Standard load was one bandolier, but 4 Bren Mags for every man in the section, so he really carried 112 rounds for the Bren and 50 for his rifle (mags were usually filled to 28 rather than 30 to prevent stoppages from weakened springs, IIRC). In other words 162 rounds of .303, not 50.

In action, the riflemen probably never used their 50 rounds in an entire week so there was little requirement to carry more than that. The Bren and Sten were the basis of section tactics, and the 25-pounder was the war winner... hence, everyone in the section carried Bren mags.

See Strome Galloway's books on infantry combat in the Second World War from a Canadian infantryman's perspective.
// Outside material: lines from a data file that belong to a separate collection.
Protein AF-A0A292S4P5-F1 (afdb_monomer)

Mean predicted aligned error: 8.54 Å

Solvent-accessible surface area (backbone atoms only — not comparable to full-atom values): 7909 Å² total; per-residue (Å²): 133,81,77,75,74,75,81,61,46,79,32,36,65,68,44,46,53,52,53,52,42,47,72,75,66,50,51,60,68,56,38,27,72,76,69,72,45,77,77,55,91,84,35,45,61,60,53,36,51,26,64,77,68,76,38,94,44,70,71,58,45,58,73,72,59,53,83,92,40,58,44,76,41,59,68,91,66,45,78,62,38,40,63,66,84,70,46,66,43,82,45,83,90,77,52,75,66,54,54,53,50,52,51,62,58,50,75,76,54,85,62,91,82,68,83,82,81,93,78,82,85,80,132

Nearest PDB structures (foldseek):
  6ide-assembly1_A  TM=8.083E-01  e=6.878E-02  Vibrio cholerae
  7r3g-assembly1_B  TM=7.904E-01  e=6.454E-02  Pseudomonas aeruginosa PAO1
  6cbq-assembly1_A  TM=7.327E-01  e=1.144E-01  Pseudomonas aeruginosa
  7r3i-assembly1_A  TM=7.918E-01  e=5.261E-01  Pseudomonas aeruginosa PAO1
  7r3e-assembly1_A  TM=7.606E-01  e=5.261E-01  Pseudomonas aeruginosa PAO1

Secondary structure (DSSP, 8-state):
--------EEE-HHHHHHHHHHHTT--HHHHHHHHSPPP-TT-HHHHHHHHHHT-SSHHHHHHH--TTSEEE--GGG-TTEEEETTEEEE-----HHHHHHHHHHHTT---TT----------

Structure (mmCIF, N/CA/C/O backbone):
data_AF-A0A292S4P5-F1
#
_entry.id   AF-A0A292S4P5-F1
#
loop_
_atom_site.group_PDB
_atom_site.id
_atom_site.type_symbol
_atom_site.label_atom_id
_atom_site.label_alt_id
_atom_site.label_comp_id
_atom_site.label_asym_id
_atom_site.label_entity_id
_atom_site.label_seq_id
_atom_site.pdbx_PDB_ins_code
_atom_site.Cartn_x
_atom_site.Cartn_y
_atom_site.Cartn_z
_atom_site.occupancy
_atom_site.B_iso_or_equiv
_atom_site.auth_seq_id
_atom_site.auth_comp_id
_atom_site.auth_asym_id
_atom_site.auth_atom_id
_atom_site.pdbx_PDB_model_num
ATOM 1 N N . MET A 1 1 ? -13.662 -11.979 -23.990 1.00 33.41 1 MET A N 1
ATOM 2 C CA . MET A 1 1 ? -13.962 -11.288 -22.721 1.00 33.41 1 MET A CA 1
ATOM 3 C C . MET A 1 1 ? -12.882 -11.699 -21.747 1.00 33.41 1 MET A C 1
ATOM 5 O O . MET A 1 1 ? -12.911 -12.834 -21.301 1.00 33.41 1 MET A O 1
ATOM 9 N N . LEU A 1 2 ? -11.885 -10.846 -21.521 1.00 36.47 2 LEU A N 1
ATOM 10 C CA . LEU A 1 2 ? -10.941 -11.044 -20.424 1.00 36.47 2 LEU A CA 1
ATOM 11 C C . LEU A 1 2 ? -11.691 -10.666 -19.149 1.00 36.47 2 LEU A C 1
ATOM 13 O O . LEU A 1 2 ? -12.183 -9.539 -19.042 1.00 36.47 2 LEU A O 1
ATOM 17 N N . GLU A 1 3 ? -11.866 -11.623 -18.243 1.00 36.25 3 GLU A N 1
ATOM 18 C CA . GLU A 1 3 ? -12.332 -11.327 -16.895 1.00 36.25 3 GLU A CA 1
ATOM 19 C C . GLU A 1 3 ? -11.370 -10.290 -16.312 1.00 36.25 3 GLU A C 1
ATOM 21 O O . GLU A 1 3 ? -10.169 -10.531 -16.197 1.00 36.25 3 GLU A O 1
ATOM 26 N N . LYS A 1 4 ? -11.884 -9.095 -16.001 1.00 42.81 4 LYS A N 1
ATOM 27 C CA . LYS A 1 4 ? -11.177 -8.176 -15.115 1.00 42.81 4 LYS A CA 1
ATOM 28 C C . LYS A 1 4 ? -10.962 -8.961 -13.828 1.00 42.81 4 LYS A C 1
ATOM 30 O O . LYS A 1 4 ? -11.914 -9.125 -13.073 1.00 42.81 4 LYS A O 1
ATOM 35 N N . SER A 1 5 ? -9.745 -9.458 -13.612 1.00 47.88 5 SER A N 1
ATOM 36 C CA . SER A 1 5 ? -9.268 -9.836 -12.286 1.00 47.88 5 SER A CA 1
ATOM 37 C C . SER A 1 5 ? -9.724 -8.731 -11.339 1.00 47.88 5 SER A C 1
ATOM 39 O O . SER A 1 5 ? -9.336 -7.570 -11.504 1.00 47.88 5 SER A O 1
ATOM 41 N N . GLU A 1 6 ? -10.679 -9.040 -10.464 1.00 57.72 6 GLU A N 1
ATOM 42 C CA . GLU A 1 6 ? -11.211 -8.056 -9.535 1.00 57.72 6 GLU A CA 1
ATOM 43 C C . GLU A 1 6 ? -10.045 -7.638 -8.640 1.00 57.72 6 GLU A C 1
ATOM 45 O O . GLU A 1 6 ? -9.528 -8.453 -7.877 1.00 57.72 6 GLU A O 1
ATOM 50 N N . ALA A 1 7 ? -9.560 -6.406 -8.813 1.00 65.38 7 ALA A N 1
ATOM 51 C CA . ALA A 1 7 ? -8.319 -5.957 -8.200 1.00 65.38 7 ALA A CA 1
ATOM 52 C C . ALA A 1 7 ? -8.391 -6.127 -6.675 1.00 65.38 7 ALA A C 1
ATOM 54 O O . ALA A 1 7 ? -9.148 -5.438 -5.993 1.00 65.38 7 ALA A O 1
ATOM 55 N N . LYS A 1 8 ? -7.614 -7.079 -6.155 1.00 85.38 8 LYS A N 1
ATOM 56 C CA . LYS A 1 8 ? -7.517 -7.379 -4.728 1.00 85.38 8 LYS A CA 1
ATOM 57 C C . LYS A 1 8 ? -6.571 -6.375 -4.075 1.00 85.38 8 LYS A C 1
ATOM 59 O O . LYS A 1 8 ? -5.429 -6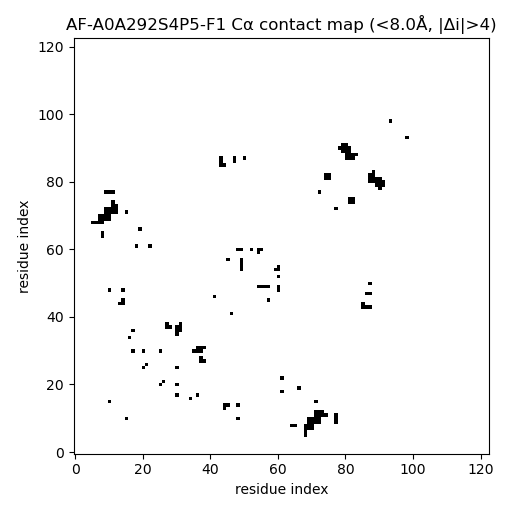.235 -4.513 1.00 85.38 8 LYS A O 1
ATOM 64 N N . MET A 1 9 ? -7.024 -5.687 -3.031 1.00 92.88 9 MET A N 1
ATOM 65 C CA . MET A 1 9 ? -6.163 -4.802 -2.244 1.00 92.88 9 MET A CA 1
ATOM 66 C C . MET A 1 9 ? -5.191 -5.647 -1.417 1.00 92.88 9 MET A C 1
ATOM 68 O O . MET A 1 9 ? -5.618 -6.533 -0.686 1.00 92.88 9 MET A O 1
ATOM 72 N N . ILE A 1 10 ? -3.891 -5.374 -1.505 1.00 94.19 10 ILE A N 1
ATOM 73 C CA . ILE A 1 10 ? -2.861 -6.046 -0.707 1.00 94.19 10 ILE A CA 1
ATOM 74 C C . ILE A 1 10 ? -2.409 -5.107 0.408 1.00 94.19 10 ILE A C 1
ATOM 76 O O . ILE A 1 10 ? -1.797 -4.065 0.155 1.00 94.19 10 ILE A O 1
ATOM 80 N N . LEU A 1 11 ? -2.718 -5.482 1.644 1.00 95.62 11 LEU A N 1
ATOM 81 C CA . LEU A 1 11 ? -2.514 -4.674 2.841 1.00 95.62 11 LEU A CA 1
ATOM 82 C C . LEU A 1 11 ? -1.639 -5.408 3.854 1.00 95.62 11 LEU A C 1
ATOM 84 O O . LEU A 1 11 ? -1.584 -6.632 3.890 1.00 95.62 11 LEU A O 1
ATOM 88 N N . THR A 1 12 ? -0.966 -4.653 4.707 1.00 95.56 12 THR A N 1
ATOM 89 C CA . THR A 1 12 ? -0.439 -5.169 5.974 1.00 95.56 12 THR A CA 1
ATOM 90 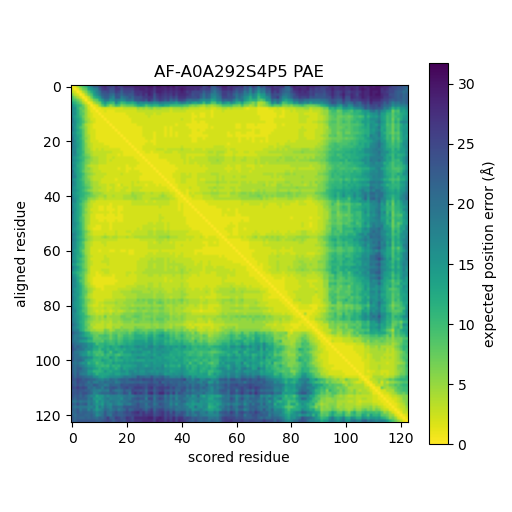C C . THR A 1 12 ? -1.560 -5.261 7.010 1.00 95.56 12 THR A C 1
ATOM 92 O O . THR A 1 12 ? -2.639 -4.697 6.820 1.00 95.56 12 THR A O 1
ATOM 95 N N . GLU A 1 13 ? -1.318 -5.967 8.113 1.00 95.31 13 GLU A N 1
ATOM 96 C CA . GLU A 1 13 ? -2.311 -6.121 9.183 1.00 95.31 13 GLU A CA 1
ATOM 97 C C . GLU A 1 13 ? -2.740 -4.767 9.770 1.00 95.31 13 GLU A C 1
ATOM 99 O O . GLU A 1 13 ? -3.931 -4.455 9.775 1.00 95.31 13 GLU A O 1
ATOM 104 N N . ASP A 1 14 ? -1.780 -3.915 10.146 1.00 94.69 14 ASP A N 1
ATOM 105 C CA . ASP A 1 14 ? -2.057 -2.559 10.638 1.00 94.69 14 ASP A CA 1
ATOM 106 C C . ASP A 1 14 ? -2.869 -1.734 9.630 1.00 94.69 14 ASP A C 1
ATOM 108 O O . ASP A 1 14 ? -3.841 -1.077 9.996 1.00 94.69 14 ASP A O 1
ATOM 112 N N . GLU A 1 15 ? -2.491 -1.766 8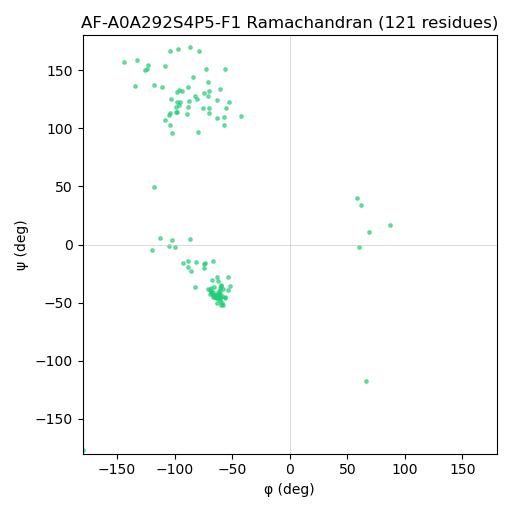.349 1.00 96.06 15 GLU A N 1
ATOM 113 C CA . GLU A 1 15 ? -3.202 -1.039 7.292 1.00 96.06 15 GLU A CA 1
ATOM 114 C C . GLU A 1 15 ? -4.646 -1.524 7.139 1.00 96.06 15 GLU A C 1
ATOM 116 O O . GLU A 1 15 ? -5.551 -0.706 6.968 1.00 96.06 15 GLU A O 1
ATOM 121 N N . PHE A 1 16 ? -4.876 -2.838 7.221 1.00 96.88 16 PHE A N 1
ATOM 122 C CA . PHE A 1 16 ? -6.216 -3.408 7.145 1.00 96.88 16 PHE A CA 1
ATOM 123 C C . PHE A 1 16 ? -7.072 -3.016 8.352 1.00 96.88 16 PHE A C 1
ATOM 125 O O . PHE A 1 16 ? -8.227 -2.626 8.167 1.00 96.88 16 PHE A O 1
ATOM 132 N N . ILE A 1 17 ? -6.517 -3.069 9.567 1.00 96.56 17 ILE A N 1
ATOM 133 C CA . ILE A 1 17 ? -7.220 -2.657 10.790 1.00 96.56 17 ILE A CA 1
ATOM 134 C C . ILE A 1 17 ? -7.602 -1.177 10.701 1.00 96.56 17 ILE A C 1
ATOM 136 O O . ILE A 1 17 ? -8.765 -0.832 10.911 1.00 96.56 17 ILE A O 1
ATOM 140 N N . ILE A 1 18 ? -6.653 -0.313 10.329 1.00 96.56 18 ILE A N 1
ATOM 141 C CA . ILE A 1 18 ? -6.877 1.131 10.186 1.00 96.56 18 ILE A CA 1
ATOM 142 C C . ILE A 1 18 ? -7.965 1.410 9.147 1.00 96.56 18 ILE A C 1
ATOM 144 O O . ILE A 1 18 ? -8.930 2.116 9.443 1.00 96.56 18 ILE A O 1
ATOM 148 N N . LEU A 1 19 ? -7.846 0.840 7.944 1.00 96.56 19 LEU A N 1
ATOM 149 C CA . LEU A 1 19 ? -8.809 1.065 6.867 1.00 96.56 19 LEU A CA 1
ATOM 150 C C . LEU A 1 19 ? -10.207 0.570 7.251 1.00 96.56 19 LEU A C 1
ATOM 152 O O . LEU A 1 19 ? -11.194 1.268 7.018 1.00 96.56 19 LEU A O 1
ATOM 156 N N . SER A 1 20 ? -10.292 -0.605 7.878 1.00 96.25 20 SER A N 1
ATOM 157 C CA . SER A 1 20 ? -11.557 -1.183 8.335 1.00 96.25 20 SER A CA 1
ATOM 158 C C . SER A 1 20 ? -12.218 -0.316 9.401 1.00 96.25 20 SER A C 1
ATOM 160 O O . SER A 1 20 ? -13.409 -0.023 9.302 1.00 96.25 20 SER A O 1
ATOM 162 N N . ALA A 1 21 ? -11.445 0.140 10.389 1.00 96.81 21 ALA A N 1
ATOM 163 C CA . ALA A 1 21 ? -11.935 0.976 11.474 1.00 96.81 21 ALA A CA 1
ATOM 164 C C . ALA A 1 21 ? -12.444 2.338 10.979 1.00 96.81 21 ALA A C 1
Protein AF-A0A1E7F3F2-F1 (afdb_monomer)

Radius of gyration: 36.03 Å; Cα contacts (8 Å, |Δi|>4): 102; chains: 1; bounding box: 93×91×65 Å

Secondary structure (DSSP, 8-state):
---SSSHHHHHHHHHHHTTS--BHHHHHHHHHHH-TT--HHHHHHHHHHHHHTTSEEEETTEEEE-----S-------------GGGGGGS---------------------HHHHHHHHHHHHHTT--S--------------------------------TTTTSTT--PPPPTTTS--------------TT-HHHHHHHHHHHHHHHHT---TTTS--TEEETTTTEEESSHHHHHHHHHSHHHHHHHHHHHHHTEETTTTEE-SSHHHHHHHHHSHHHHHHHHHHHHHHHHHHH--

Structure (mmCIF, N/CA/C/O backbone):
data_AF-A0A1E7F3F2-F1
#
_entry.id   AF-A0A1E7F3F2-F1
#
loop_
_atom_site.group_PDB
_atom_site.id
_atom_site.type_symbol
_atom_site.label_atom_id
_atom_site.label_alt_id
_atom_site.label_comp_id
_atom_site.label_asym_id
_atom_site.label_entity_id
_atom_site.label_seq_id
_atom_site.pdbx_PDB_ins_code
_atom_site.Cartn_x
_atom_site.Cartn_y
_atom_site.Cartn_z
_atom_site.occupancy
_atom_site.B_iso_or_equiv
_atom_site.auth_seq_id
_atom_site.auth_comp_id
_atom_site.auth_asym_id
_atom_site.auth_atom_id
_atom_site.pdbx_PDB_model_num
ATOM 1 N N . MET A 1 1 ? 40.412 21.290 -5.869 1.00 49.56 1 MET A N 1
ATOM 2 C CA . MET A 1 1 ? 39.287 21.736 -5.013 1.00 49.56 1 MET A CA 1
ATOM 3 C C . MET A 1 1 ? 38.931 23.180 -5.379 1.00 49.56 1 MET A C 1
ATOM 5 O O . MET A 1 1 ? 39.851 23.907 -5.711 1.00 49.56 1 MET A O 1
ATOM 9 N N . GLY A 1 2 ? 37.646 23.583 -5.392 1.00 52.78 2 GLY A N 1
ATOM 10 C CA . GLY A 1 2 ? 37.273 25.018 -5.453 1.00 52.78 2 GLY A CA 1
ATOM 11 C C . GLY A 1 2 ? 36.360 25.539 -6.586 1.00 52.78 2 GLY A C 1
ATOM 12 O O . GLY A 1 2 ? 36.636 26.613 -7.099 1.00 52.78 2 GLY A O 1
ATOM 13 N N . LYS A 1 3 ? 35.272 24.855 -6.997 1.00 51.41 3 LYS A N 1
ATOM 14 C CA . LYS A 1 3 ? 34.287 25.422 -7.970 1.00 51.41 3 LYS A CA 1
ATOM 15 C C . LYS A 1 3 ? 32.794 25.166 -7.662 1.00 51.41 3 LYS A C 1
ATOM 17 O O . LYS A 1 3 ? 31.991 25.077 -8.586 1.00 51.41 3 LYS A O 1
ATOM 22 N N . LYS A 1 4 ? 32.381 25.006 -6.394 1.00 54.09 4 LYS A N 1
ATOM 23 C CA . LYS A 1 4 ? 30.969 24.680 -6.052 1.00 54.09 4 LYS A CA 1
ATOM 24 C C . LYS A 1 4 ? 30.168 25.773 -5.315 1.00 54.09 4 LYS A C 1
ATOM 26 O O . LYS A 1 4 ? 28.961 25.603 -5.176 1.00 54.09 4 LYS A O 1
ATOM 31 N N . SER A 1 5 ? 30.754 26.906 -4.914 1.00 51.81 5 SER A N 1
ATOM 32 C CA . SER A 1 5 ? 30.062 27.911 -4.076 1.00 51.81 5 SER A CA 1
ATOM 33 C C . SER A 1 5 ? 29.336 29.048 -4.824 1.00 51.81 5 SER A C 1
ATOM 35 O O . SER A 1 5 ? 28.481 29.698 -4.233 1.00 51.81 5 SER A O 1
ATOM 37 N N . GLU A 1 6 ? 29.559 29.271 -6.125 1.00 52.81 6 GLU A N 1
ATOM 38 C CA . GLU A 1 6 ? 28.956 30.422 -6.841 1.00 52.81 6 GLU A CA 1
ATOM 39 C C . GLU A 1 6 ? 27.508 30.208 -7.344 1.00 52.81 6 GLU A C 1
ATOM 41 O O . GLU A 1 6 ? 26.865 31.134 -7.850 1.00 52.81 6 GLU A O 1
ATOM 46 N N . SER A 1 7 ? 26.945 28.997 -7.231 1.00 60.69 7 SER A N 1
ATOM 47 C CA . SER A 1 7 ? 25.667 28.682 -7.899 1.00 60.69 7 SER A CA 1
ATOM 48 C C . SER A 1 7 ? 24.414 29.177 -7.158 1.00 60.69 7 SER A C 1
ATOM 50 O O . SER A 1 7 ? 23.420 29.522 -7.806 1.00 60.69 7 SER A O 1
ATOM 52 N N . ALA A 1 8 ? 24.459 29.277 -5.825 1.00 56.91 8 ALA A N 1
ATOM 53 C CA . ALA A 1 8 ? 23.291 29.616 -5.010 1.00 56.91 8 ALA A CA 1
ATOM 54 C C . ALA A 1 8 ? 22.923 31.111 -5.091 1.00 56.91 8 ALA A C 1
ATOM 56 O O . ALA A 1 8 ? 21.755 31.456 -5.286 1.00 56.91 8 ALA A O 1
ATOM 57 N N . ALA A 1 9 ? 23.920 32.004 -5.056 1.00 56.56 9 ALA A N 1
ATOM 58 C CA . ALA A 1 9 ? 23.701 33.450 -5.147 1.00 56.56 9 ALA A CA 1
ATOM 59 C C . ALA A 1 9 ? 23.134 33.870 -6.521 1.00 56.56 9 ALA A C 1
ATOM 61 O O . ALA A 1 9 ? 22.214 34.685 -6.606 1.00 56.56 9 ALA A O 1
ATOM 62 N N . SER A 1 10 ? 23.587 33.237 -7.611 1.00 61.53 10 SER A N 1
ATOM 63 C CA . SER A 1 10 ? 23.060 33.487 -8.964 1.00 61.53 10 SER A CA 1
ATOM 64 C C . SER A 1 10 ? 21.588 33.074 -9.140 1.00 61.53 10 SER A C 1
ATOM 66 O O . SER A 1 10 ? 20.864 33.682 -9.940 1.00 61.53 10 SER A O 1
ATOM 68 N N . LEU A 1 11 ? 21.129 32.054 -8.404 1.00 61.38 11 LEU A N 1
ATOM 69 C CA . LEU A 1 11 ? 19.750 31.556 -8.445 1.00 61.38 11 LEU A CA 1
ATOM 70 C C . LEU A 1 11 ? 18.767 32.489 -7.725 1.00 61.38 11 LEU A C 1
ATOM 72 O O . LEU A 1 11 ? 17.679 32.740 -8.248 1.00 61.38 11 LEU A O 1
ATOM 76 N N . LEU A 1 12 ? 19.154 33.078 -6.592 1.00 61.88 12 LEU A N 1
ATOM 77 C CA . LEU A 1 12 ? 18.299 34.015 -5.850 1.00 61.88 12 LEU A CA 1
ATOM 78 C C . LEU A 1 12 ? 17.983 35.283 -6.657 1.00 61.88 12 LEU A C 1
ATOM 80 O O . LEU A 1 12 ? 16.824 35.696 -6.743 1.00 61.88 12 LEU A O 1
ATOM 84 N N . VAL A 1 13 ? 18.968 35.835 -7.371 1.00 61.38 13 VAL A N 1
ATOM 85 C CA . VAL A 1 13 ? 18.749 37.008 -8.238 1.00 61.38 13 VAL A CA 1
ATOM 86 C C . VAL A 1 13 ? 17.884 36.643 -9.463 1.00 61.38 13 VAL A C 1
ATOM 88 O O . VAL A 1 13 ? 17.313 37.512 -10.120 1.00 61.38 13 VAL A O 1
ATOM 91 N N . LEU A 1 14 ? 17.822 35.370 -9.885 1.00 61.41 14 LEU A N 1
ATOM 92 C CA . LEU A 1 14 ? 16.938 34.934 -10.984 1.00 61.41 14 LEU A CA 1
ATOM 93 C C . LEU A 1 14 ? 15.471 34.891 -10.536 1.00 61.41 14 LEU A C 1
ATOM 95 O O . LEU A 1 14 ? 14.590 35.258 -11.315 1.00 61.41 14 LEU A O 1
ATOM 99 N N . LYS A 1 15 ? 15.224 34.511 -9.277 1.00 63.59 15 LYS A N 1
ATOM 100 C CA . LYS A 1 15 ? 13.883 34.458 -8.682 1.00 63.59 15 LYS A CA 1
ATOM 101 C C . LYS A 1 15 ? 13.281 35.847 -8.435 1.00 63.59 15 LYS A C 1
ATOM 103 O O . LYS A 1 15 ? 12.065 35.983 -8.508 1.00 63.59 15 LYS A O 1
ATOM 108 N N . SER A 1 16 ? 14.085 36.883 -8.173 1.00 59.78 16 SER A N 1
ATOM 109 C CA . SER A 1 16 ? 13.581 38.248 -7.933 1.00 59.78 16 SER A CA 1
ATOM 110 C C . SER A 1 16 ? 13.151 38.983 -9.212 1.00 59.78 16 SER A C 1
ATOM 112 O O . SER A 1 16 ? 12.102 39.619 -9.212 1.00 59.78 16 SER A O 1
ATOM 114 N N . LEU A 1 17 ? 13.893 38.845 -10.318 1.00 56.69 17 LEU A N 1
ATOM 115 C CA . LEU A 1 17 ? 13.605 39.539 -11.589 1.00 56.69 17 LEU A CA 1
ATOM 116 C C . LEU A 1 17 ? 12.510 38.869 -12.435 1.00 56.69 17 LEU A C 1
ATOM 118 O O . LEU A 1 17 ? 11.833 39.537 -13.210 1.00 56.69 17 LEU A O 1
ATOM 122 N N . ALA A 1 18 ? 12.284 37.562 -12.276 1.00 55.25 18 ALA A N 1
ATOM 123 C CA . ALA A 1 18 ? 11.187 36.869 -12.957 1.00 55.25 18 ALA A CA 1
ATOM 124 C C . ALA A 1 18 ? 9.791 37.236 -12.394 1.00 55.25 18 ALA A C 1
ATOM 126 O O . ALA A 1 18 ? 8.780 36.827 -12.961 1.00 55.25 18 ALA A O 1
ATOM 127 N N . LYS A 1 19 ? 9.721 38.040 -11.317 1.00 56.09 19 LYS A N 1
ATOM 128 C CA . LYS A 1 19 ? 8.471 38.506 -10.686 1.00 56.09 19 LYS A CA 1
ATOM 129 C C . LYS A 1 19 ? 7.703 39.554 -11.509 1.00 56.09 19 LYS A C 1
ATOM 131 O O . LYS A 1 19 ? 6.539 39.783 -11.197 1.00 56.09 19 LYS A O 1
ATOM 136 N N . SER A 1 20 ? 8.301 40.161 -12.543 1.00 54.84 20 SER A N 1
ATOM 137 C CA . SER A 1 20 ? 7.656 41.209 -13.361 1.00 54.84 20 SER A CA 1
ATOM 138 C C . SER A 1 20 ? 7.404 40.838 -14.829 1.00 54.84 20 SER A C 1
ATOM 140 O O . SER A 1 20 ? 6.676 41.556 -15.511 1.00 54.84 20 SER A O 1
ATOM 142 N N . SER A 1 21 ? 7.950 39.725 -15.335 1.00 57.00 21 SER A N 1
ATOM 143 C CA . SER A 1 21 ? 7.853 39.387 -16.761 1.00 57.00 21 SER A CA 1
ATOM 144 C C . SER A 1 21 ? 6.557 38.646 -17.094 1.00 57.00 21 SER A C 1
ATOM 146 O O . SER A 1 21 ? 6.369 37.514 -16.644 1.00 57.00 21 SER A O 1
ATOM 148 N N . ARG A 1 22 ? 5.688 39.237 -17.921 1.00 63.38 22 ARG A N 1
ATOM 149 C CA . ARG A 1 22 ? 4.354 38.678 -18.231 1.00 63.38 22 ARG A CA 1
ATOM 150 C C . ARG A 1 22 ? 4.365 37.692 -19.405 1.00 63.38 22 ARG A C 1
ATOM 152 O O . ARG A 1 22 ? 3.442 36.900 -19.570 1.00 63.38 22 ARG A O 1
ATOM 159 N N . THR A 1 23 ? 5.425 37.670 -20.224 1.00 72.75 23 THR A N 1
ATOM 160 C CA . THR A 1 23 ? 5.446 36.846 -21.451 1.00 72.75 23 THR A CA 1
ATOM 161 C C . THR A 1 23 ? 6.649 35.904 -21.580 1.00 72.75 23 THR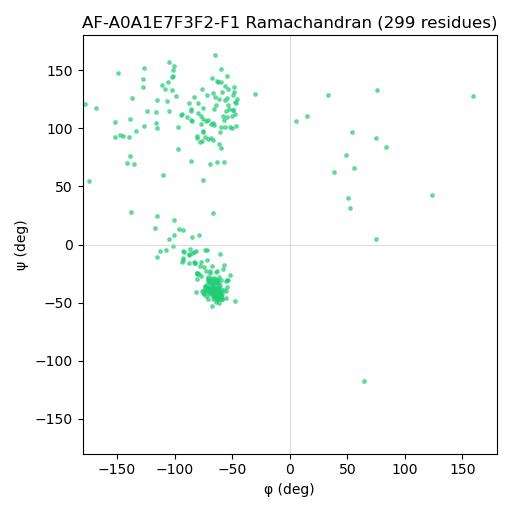 A C 1
ATOM 163 O O . THR A 1 23 ? 7.772 36.189 -21.167 1.00 72.75 23 THR A O 1
ATOM 166 N N . LYS A 1 24 ? 6.460 34.776 -22.287 1.00 74.38 24 LYS A N 1
ATOM 167 C CA . LYS A 1 24 ? 7.531 33.802 -22.612 1.00 74.38 24 LYS A CA 1
ATOM 168 C C . LYS A 1 24 ? 8.740 34.426 -23.322 1.00 74.38 24 LYS A C 1
ATOM 170 O O . LYS A 1 24 ? 9.850 33.895 -23.240 1.00 74.38 24 LYS A O 1
ATOM 175 N N . LYS A 1 25 ? 8.518 35.488 -24.107 1.00 78.44 25 LYS A N 1
ATOM 176 C CA . LYS A 1 25 ? 9.590 36.216 -24.806 1.00 78.44 25 LYS A CA 1
ATOM 177 C C . LYS A 1 25 ? 10.457 36.978 -23.804 1.00 78.44 25 LYS A C 1
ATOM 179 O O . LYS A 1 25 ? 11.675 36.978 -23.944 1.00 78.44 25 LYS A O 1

He theorized that the riflemen might have just as easily carried pitchforks for all the good they were doing. Dovetails with SLA Marshall's work, though the latter has been severely criticized in recent years.


----------



## 3rd Horseman (13 Jun 2006)

Michael Dorosh said:
			
		

> In action, the riflemen probably never used their 50 rounds in an entire week so there was little requirement to carry more than that.



And given that a unit may only be in the lead element once in a few months putting them in actual contact with the EN on very few occasions, one could speculate that the 50 probably lasted the war for many. Just a thought.


----------



## Old Sweat (13 Jun 2006)

And if you want something else to ponder, 60 rounds (ten in the rifle and 50 in the bandolier) was the same basic load as that which was carried by line infantry, but not rifle regiments (40 rounds), in the 19th century.


----------



## ExSarge (13 Jun 2006)

Thanks for the information guys. 

Michael, your answer cleared up a number of points, thank you. Combat doctrine is the most likely answer to my original question. Artillery and auto weapons being the real battlefield killers. 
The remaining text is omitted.